Hi all, Just wanted to get some opinions on these two hand grinders. I'm looking for a grinder to use with my Aeropress. So far it's come down to one of the following two: Hario Medium Glass Hand Coffee Grinder or Porlex Mini Mill Hand Grinder. Could anyone advise on which one of these (or which other one I haven't considered) would be best? Thanks!


----------



## DoubleShot (Apr 23, 2014)

You might find the info you're after here as similar topic was discussed:

http://coffeeforums.co.uk/showthread.php?23374-Porlex-Hario-Rhino-or


----------



## Phil104 (Apr 15, 2014)

In addition to the link that Doubleshot has posted above, I have a Porlex and Hario mini and of the two, I prefer the Hario, not because the grind quality is significantly different, it's not, but I think it's better designed to hold comfortably in the hand and the handle stays on. My daughter happily used the Hario medium (for V60) but thanks to her father, she upgraded to a Lido2 last Christmas. The Hario medium is more stable than the Porlex but if you want something to put in your pocket or a travel bag, the Porlex will win. The Rhino gets good press but I haven't used one - there's lots on that on other threads.


----------



## daveshorty (Apr 21, 2015)

Thanks folks. Generally speaking I'll be using it at home for making single cups a few times a week (partner isn't a coffee drinker) so portability isn't a deal breaker.
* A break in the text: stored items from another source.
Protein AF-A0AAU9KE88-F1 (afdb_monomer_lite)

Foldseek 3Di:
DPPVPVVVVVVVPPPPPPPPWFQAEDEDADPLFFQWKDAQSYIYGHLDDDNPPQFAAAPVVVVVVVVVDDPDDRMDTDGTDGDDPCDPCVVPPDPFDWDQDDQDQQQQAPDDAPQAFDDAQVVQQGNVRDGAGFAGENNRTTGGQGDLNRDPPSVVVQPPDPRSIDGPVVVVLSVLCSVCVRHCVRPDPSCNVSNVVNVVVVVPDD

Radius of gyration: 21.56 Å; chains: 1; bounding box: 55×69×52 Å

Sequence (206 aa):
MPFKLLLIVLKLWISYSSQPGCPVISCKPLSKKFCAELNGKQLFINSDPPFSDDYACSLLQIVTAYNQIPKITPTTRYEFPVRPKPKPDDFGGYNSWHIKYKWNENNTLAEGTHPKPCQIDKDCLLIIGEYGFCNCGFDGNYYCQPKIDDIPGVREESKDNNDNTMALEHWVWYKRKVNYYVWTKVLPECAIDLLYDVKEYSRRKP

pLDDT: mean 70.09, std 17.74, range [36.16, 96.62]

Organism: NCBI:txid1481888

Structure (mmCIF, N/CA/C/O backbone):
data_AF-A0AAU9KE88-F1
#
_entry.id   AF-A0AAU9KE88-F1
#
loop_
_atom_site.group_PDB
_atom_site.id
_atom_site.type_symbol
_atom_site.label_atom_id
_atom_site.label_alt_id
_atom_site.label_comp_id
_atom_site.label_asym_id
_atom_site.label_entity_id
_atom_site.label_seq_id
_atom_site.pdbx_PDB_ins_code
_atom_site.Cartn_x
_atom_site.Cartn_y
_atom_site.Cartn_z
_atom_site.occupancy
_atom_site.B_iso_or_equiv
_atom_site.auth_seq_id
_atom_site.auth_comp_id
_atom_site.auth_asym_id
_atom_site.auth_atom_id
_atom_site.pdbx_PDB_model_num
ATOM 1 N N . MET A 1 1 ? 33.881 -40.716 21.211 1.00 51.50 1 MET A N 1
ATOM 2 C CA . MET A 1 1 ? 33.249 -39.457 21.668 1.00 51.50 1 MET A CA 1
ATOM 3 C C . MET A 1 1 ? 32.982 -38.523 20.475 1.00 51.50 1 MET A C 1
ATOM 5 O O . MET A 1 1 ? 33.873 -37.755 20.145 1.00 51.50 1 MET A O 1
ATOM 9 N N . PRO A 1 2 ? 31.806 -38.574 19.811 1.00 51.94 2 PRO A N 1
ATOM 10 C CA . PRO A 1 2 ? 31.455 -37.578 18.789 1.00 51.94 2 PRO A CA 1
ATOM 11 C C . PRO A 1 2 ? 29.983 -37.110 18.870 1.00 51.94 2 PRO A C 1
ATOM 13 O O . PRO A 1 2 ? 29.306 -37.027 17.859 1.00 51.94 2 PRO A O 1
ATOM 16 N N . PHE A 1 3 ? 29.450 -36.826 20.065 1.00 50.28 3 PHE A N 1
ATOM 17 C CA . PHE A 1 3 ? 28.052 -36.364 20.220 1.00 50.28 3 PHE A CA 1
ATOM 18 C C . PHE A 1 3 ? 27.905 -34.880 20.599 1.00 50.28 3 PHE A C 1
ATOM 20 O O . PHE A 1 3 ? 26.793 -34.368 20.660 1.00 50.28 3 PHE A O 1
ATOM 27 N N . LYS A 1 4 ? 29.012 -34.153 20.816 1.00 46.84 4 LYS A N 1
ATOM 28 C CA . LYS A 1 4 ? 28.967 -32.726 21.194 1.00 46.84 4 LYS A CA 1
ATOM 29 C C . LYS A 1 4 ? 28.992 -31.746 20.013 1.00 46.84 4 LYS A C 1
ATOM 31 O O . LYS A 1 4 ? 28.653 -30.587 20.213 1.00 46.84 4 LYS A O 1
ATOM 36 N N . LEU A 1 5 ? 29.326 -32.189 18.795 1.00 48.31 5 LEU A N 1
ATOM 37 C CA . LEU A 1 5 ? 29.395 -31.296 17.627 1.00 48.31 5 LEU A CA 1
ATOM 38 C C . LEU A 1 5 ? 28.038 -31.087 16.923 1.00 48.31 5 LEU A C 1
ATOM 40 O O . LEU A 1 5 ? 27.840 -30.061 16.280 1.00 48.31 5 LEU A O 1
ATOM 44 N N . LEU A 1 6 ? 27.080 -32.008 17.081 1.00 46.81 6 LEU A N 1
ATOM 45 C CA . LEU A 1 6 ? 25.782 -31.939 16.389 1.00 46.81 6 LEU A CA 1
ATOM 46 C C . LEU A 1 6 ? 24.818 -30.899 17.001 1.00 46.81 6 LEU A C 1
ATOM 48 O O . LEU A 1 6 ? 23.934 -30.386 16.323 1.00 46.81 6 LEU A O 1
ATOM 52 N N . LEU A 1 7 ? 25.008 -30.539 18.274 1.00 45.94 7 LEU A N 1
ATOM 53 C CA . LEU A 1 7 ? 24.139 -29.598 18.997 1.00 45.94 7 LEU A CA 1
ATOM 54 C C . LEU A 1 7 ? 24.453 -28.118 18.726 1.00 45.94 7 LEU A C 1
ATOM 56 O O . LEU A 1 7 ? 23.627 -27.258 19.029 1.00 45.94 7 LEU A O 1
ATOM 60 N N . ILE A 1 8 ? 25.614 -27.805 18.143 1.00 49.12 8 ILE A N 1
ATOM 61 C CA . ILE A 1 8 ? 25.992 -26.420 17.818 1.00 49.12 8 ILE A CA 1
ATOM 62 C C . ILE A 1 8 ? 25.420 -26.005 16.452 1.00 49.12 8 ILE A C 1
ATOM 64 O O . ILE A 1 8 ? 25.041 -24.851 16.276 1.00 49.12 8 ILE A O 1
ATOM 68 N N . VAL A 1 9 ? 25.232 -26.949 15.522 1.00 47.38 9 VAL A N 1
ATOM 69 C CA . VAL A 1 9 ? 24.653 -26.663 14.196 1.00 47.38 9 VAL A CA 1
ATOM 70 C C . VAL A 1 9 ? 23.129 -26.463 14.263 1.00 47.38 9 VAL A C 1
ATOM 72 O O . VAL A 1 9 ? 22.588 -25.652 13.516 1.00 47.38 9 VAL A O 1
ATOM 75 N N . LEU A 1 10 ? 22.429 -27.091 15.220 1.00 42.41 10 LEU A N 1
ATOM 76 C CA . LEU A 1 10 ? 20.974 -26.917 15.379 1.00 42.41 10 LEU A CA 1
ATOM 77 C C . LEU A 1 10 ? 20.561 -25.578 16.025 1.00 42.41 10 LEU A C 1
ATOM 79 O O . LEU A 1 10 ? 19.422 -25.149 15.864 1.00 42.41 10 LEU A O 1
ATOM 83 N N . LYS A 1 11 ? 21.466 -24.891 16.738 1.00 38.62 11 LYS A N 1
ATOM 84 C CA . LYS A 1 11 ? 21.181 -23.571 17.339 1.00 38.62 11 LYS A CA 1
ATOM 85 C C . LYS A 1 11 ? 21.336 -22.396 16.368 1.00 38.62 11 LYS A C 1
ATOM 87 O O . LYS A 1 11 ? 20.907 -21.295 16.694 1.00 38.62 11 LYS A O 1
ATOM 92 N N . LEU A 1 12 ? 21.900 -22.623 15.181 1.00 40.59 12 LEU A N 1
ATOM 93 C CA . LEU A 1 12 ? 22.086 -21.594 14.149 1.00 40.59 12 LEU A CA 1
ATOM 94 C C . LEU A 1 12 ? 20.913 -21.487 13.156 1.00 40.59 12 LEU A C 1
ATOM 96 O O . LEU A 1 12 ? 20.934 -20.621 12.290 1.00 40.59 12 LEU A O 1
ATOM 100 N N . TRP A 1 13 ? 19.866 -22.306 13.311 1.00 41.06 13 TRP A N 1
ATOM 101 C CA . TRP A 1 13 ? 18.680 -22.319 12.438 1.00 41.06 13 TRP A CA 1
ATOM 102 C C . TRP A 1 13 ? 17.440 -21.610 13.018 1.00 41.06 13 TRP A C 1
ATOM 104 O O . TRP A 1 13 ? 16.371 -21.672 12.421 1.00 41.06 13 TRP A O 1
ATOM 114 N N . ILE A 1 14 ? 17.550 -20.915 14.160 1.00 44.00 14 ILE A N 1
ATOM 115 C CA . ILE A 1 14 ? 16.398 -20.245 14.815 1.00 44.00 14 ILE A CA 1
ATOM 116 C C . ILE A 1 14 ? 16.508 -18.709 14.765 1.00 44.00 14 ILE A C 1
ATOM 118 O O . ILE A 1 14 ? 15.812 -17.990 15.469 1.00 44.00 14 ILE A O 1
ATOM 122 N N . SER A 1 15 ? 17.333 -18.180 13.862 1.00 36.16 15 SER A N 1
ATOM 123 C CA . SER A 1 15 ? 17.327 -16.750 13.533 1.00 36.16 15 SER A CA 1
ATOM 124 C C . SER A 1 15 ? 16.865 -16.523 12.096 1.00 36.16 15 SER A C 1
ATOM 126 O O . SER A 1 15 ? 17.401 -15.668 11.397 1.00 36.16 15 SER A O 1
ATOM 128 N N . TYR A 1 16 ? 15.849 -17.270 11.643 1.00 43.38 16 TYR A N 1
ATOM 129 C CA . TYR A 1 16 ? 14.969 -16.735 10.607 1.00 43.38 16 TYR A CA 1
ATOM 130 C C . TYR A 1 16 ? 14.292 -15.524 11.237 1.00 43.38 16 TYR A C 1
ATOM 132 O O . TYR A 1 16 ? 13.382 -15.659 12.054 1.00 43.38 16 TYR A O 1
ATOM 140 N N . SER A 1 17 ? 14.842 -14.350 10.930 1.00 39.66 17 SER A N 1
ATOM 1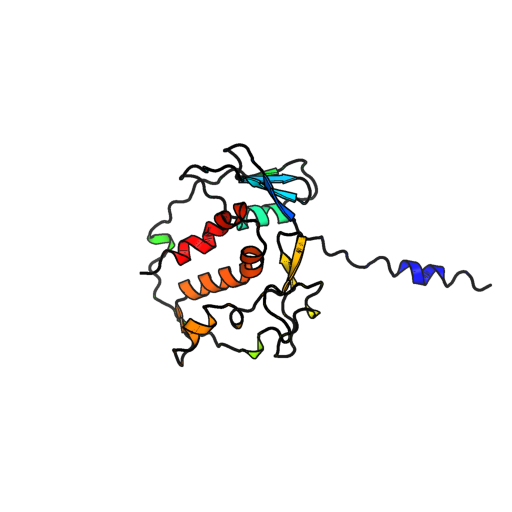41 C CA . SER A 1 17 ? 14.233 -13.052 11.178 1.00 39.66 17 SER A CA 1
ATOM 142 C C . SER A 1 17 ? 12.773 -13.153 10.756 1.00 39.66 17 SER A C 1
ATOM 144 O O . SER A 1 17 ? 12.463 -13.162 9.566 1.00 39.66 17 SER A O 1
ATOM 146 N N . SER A 1 18 ? 11.879 -13.336 11.729 1.00 47.16 18 SER A N 1
ATOM 147 C CA . SER A 1 18 ? 10.455 -13.229 11.475 1.00 47.16 18 SER A CA 1
ATOM 148 C C . SER A 1 18 ? 10.254 -11.765 11.149 1.00 47.16 18 SER A C 1
ATOM 150 O O . SER A 1 18 ? 10.287 -10.910 12.037 1.00 47.16 18 SER A O 1
ATOM 152 N N . GLN A 1 19 ? 10.134 -11.462 9.855 1.00 57.91 19 GLN A N 1
ATOM 153 C CA . GLN A 1 19 ? 9.633 -10.163 9.451 1.00 57.91 19 GLN A CA 1
ATOM 154 C C . GLN A 1 19 ? 8.382 -9.910 10.301 1.00 57.91 19 GLN A C 1
ATOM 156 O O . GLN A 1 19 ? 7.542 -10.811 10.425 1.00 57.91 19 GLN A O 1
ATOM 161 N N . PRO A 1 20 ? 8.303 -8.767 11.003 1.00 65.38 20 PRO A N 1
ATOM 162 C CA . PRO A 1 20 ? 7.161 -8.473 11.847 1.00 65.38 20 PRO A CA 1
ATOM 163 C C . PRO A 1 20 ? 5.919 -8.558 10.966 1.00 65.38 20 PRO A C 1
ATOM 165 O O . PRO A 1 20 ? 5.755 -7.737 10.070 1.00 65.38 20 PRO A O 1
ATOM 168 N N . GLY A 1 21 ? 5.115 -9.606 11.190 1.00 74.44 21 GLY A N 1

Thanks for the link. I actually like the look of and the reviews I'm seeing for the Rhino.


----------



## daveshorty (Apr 21, 2015)

Thanks again! I spoke to the guy who got the Rhino in the other thread and he recommended it so I'm gonna give it a go.


----------



## Phil104 (Apr 15, 2014)

Thanks for letting us know what you decided - and you can contribute to rhino rave posts.


----------



## daveshorty (Apr 21, 2015)

I'll let you know what it's like


----------